▶ _WORK INSTRUCTION_:
Give again, word for word, every line below from the one that has "ATOM 191 C C" through the one that has "ATOM 199 C CA", both included, and no others.

Stored entries:
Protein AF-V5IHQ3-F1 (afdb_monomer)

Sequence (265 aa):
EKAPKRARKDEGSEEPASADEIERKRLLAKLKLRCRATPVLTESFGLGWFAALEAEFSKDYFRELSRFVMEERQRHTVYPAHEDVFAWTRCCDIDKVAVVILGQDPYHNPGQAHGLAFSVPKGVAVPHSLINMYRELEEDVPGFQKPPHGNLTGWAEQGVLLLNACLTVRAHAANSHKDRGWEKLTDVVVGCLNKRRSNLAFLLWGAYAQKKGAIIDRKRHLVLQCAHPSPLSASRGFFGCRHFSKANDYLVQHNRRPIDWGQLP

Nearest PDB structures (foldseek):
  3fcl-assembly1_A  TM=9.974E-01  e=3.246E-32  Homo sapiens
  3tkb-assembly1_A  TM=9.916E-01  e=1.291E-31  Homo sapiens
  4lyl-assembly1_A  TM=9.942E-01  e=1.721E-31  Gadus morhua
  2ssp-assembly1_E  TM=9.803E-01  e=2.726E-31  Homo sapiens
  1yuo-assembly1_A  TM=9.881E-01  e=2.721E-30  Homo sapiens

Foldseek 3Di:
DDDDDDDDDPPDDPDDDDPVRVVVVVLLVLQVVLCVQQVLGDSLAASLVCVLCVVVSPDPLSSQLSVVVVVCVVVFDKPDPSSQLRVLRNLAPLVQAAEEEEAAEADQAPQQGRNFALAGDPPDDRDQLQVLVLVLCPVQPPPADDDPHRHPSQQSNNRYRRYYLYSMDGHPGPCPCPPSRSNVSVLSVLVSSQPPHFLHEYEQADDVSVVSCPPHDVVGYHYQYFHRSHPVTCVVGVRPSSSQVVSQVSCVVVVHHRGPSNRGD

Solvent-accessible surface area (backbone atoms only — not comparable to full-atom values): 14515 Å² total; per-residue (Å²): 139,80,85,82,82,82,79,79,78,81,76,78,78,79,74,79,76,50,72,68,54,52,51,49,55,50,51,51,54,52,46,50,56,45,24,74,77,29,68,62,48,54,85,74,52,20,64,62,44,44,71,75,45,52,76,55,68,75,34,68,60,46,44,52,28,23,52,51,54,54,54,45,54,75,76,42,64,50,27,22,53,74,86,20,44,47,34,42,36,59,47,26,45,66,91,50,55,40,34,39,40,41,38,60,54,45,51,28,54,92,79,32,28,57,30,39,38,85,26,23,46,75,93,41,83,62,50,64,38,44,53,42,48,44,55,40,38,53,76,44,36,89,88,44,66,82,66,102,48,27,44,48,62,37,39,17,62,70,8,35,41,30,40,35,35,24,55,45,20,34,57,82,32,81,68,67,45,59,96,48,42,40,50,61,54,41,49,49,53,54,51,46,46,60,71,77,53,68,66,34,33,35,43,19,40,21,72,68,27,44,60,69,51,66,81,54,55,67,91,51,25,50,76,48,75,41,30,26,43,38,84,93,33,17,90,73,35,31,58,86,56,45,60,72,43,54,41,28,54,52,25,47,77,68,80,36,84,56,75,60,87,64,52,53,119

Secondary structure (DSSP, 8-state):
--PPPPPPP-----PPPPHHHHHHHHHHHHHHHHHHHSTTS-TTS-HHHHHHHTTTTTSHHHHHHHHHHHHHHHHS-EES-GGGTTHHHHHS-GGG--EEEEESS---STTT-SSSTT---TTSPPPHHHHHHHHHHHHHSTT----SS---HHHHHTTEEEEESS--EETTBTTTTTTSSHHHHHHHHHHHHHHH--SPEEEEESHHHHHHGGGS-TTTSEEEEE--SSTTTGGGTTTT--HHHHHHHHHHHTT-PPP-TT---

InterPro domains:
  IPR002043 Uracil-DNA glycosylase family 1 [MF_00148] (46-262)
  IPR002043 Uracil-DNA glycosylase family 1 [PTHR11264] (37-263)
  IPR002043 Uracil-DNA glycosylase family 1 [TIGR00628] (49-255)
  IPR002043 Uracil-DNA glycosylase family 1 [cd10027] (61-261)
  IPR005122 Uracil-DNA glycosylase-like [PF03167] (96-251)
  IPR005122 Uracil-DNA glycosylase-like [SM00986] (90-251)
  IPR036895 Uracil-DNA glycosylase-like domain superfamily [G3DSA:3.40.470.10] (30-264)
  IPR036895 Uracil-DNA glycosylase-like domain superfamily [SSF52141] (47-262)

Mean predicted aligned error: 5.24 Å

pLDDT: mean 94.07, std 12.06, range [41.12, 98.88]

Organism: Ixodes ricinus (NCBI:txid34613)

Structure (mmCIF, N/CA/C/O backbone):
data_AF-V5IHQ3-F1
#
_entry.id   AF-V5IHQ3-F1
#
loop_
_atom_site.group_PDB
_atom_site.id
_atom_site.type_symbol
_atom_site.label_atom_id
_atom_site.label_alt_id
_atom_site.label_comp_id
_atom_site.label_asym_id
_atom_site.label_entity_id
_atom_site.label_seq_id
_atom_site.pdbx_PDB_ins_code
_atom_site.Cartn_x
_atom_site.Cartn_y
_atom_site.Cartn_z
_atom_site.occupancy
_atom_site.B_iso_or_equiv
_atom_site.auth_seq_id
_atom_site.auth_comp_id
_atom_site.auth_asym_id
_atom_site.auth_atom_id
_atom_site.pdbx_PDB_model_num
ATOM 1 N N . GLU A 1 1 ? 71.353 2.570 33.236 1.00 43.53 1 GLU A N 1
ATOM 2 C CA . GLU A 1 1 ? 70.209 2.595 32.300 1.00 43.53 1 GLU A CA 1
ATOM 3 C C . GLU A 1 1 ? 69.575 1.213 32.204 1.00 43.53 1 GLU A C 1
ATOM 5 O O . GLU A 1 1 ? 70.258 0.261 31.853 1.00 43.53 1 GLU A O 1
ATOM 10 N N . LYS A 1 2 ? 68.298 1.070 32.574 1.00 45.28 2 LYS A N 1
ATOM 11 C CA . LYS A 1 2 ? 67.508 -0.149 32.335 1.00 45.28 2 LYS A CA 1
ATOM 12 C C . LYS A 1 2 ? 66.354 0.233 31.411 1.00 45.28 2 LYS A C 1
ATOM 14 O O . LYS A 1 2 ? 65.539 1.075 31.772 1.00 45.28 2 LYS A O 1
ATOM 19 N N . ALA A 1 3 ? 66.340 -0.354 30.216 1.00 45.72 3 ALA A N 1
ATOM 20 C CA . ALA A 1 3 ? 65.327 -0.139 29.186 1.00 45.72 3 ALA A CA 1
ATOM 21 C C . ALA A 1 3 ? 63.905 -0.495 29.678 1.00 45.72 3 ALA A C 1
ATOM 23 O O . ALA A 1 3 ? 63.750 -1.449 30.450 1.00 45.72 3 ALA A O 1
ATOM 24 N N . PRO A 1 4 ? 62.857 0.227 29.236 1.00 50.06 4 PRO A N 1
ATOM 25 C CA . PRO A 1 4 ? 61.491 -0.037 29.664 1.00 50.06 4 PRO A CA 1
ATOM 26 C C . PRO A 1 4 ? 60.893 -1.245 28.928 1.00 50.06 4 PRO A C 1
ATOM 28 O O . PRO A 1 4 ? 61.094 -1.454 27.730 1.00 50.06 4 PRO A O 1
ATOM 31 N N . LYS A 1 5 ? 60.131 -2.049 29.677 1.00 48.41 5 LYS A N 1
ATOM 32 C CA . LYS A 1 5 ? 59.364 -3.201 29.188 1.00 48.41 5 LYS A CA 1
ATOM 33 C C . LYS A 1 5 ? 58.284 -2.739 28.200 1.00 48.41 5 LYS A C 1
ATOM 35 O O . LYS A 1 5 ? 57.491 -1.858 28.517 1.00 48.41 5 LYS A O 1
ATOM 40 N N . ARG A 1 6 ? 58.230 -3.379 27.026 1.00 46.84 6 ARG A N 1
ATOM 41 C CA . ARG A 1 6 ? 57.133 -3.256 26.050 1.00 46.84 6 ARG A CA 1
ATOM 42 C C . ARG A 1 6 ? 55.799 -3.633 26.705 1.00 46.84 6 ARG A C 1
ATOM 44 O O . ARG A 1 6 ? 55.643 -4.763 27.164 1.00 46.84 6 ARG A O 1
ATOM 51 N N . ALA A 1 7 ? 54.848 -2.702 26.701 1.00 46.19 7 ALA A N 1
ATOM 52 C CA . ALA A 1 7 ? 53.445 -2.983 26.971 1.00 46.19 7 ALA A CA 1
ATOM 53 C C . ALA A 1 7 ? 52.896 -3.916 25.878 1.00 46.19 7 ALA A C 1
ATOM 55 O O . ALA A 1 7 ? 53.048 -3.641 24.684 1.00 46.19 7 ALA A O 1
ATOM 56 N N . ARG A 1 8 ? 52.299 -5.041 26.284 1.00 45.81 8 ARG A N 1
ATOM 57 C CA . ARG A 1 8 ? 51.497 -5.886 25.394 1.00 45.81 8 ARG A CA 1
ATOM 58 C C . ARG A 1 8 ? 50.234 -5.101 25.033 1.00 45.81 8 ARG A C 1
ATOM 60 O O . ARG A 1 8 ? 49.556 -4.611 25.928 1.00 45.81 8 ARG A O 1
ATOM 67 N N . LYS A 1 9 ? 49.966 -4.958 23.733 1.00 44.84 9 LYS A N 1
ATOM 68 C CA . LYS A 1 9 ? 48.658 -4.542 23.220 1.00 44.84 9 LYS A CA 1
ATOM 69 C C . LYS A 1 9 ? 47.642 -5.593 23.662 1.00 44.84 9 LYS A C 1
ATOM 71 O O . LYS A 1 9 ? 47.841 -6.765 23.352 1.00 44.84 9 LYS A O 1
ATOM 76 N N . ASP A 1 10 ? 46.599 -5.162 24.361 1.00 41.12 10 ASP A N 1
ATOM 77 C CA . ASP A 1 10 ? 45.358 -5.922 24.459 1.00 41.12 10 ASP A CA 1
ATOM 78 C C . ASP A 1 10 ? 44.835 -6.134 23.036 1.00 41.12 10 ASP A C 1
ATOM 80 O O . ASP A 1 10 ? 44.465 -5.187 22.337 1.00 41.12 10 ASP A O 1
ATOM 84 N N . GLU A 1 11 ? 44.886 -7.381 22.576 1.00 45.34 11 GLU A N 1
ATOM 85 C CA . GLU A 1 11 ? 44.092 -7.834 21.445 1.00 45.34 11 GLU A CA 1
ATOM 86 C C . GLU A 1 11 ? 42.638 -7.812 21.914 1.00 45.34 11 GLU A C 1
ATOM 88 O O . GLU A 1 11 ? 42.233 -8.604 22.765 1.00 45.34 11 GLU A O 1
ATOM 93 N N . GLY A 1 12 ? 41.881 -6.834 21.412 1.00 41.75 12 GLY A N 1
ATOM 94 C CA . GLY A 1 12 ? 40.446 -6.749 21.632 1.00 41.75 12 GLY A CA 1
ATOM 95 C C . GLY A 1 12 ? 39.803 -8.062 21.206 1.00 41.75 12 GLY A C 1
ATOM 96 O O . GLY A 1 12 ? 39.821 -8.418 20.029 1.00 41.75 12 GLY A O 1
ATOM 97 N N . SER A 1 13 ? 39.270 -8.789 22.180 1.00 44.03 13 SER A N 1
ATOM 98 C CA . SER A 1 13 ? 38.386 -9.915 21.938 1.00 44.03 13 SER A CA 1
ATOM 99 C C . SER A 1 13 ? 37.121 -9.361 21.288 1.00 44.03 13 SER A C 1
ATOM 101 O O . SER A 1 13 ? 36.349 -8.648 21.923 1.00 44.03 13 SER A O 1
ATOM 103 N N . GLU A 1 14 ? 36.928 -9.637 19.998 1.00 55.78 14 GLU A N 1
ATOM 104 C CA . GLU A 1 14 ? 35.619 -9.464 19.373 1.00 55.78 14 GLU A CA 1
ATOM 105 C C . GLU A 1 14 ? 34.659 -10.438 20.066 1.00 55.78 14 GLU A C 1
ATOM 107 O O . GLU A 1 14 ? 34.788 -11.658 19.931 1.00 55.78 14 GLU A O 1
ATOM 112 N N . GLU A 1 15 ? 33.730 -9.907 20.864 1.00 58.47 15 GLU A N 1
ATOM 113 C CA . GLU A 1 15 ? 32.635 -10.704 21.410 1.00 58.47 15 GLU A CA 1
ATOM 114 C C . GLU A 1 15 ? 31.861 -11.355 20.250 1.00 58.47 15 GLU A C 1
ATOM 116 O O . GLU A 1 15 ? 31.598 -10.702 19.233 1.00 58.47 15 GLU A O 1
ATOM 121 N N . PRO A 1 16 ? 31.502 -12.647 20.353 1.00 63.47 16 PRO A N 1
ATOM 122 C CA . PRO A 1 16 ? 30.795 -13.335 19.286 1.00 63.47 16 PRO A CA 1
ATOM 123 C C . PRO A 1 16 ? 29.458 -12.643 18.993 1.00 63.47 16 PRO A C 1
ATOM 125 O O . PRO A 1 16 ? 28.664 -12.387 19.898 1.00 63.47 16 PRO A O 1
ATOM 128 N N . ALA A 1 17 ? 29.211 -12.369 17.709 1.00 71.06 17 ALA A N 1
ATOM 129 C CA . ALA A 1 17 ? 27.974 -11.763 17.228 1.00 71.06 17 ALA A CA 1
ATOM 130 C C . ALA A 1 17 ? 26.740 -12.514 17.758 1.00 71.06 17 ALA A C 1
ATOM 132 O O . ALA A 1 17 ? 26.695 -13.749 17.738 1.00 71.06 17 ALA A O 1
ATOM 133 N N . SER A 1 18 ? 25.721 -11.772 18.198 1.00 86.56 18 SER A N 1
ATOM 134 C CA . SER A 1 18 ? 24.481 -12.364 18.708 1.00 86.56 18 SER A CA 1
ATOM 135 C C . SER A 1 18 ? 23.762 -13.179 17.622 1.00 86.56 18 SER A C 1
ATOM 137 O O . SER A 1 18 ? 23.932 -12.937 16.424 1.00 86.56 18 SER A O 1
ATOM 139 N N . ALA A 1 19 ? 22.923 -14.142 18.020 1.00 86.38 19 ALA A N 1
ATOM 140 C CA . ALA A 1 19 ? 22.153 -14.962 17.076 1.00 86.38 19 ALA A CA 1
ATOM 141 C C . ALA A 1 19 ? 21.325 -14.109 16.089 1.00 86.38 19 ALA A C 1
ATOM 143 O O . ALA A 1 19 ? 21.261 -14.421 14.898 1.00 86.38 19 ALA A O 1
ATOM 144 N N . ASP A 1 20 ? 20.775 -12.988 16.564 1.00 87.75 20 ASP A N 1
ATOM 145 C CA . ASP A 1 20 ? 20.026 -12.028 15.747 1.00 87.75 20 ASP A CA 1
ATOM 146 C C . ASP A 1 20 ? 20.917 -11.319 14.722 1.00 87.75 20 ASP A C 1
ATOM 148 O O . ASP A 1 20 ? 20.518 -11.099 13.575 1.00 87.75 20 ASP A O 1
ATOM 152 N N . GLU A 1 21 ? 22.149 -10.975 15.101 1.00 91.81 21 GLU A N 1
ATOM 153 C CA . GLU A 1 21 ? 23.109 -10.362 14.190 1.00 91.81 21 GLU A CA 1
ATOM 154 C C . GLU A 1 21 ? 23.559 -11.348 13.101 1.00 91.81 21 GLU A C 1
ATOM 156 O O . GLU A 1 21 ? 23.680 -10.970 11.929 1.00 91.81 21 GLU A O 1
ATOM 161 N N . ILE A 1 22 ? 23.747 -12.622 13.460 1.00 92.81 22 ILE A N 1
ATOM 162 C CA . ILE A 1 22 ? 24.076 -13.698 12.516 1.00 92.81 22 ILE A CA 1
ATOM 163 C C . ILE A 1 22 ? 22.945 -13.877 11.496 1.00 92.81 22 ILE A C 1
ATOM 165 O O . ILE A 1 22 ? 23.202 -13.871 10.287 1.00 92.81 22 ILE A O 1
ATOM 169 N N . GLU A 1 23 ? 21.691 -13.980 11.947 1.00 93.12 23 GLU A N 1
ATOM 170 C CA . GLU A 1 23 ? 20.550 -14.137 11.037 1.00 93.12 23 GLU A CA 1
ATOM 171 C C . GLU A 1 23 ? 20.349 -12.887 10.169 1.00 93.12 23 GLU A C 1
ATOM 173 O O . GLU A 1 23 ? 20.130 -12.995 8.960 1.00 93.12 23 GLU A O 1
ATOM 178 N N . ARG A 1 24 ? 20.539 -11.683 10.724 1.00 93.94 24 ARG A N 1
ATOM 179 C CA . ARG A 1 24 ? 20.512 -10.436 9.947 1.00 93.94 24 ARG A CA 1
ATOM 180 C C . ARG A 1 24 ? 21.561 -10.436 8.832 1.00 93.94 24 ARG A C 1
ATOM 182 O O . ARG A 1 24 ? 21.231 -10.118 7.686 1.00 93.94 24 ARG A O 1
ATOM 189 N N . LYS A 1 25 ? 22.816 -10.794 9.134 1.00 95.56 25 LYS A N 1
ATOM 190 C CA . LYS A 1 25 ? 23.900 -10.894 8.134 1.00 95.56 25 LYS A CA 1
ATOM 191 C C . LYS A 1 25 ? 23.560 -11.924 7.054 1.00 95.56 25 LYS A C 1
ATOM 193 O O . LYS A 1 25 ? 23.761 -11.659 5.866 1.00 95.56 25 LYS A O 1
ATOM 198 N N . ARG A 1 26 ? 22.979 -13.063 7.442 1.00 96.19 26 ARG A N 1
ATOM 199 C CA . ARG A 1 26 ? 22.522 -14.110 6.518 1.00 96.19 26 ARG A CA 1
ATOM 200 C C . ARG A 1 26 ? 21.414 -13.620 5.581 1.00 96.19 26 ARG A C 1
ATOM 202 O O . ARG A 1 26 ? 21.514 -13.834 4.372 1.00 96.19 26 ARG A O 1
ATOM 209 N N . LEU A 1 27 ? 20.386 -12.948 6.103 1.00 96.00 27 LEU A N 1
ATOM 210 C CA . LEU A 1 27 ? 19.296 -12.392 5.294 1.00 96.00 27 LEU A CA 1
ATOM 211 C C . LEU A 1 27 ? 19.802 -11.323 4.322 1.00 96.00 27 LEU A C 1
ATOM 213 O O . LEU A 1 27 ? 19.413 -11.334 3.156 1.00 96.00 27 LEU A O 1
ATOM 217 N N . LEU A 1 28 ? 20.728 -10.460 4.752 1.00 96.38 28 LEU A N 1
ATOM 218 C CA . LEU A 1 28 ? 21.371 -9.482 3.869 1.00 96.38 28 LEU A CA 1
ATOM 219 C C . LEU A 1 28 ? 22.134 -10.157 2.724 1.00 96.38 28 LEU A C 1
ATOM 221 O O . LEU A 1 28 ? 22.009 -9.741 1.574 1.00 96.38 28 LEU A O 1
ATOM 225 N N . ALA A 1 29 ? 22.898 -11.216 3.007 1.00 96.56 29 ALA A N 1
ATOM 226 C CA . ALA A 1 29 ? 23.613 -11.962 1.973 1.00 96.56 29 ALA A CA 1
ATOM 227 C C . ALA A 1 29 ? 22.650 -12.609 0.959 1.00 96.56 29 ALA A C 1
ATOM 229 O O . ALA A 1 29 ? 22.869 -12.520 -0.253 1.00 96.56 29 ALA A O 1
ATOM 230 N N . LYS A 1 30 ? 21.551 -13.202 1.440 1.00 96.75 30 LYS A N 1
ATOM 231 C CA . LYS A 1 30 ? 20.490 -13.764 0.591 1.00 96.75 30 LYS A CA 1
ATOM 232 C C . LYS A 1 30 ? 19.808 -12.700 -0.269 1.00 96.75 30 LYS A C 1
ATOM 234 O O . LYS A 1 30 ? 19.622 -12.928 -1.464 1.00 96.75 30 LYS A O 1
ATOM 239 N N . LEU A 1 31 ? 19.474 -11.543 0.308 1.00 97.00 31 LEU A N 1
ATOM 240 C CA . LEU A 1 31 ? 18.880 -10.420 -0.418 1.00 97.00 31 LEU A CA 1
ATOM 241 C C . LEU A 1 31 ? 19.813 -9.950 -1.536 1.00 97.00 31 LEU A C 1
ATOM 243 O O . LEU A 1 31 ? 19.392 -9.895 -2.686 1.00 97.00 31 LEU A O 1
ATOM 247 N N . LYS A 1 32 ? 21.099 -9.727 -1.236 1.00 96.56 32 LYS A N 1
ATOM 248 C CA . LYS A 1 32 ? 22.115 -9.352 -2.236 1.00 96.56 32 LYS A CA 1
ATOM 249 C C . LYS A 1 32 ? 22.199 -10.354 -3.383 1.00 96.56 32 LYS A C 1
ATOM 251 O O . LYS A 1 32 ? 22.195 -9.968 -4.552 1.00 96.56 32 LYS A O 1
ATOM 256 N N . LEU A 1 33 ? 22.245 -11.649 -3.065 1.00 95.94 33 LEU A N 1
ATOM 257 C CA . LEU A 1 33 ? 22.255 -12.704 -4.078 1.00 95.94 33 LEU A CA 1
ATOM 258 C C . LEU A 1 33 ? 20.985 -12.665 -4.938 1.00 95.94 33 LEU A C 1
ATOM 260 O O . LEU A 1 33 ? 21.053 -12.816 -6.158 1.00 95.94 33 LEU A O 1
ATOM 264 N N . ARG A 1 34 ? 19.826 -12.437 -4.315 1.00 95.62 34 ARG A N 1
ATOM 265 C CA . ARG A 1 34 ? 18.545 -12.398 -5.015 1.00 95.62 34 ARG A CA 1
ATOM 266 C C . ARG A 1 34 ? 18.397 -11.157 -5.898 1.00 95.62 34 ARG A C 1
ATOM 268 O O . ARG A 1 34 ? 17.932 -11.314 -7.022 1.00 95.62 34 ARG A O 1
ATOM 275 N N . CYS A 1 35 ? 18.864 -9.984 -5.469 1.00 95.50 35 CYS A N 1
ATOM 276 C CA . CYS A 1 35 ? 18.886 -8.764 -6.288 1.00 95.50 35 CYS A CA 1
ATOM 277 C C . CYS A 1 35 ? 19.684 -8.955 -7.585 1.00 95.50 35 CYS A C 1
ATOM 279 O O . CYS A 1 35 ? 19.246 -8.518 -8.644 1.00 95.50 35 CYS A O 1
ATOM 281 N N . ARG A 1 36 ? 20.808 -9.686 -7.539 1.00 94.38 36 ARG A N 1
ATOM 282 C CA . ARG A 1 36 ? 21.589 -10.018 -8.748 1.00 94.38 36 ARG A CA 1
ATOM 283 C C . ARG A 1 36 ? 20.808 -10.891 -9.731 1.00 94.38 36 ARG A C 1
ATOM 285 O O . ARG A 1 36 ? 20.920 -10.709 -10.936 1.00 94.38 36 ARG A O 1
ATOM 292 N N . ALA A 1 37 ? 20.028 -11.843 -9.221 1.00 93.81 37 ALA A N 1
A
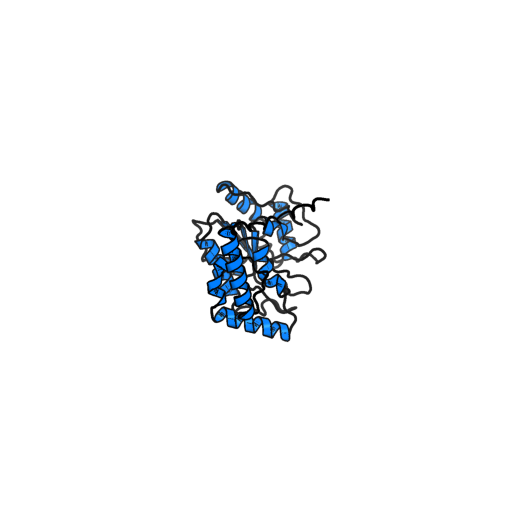TOM 293 C CA . ALA A 1 37 ? 19.227 -12.750 -10.043 1.00 93.81 37 ALA A CA 1
ATOM 294 C C . ALA A 1 37 ? 17.903 -12.129 -10.516 1.00 93.81 37 ALA A C 1
ATOM 296 O O . ALA A 1 37 ? 17.291 -12.610 -11.469 1.00 93.81 37 ALA A O 1
ATOM 297 N N . THR A 1 38 ? 17.402 -11.118 -9.810 1.00 95.06 38 THR A N 1
ATOM 298 C CA . THR A 1 38 ? 16.076 -10.546 -10.036 1.00 95.06 38 THR A CA 1
ATOM 299 C C . THR A 1 38 ? 16.136 -9.032 -9.818 1.00 95.06 38 THR A C 1
ATOM 301 O O . THR A 1 38 ? 15.773 -8.549 -8.744 1.00 95.06 38 THR A O 1
ATOM 304 N N . PRO A 1 39 ? 16.628 -8.283 -10.824 1.00 94.94 39 PRO A N 1
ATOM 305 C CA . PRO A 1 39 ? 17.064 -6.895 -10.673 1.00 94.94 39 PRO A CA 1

▶ _RESULT_:
ATOM 191 C C . LYS A 1 25 ? 23.560 -11.924 7.054 1.00 95.56 25 LYS A C 1
ATOM 193 O O . LYS A 1 25 ? 23.761 -11.659 5.866 1.00 95.56 25 LYS A O 1
ATOM 198 N N . ARG A 1 26 ? 22.979 -13.063 7.442 1.00 96.19 26 ARG A N 1
ATOM 199 C CA . ARG A 1 26 ? 22.522 -14.110 6.518 1.00 96.19 26 ARG A CA 1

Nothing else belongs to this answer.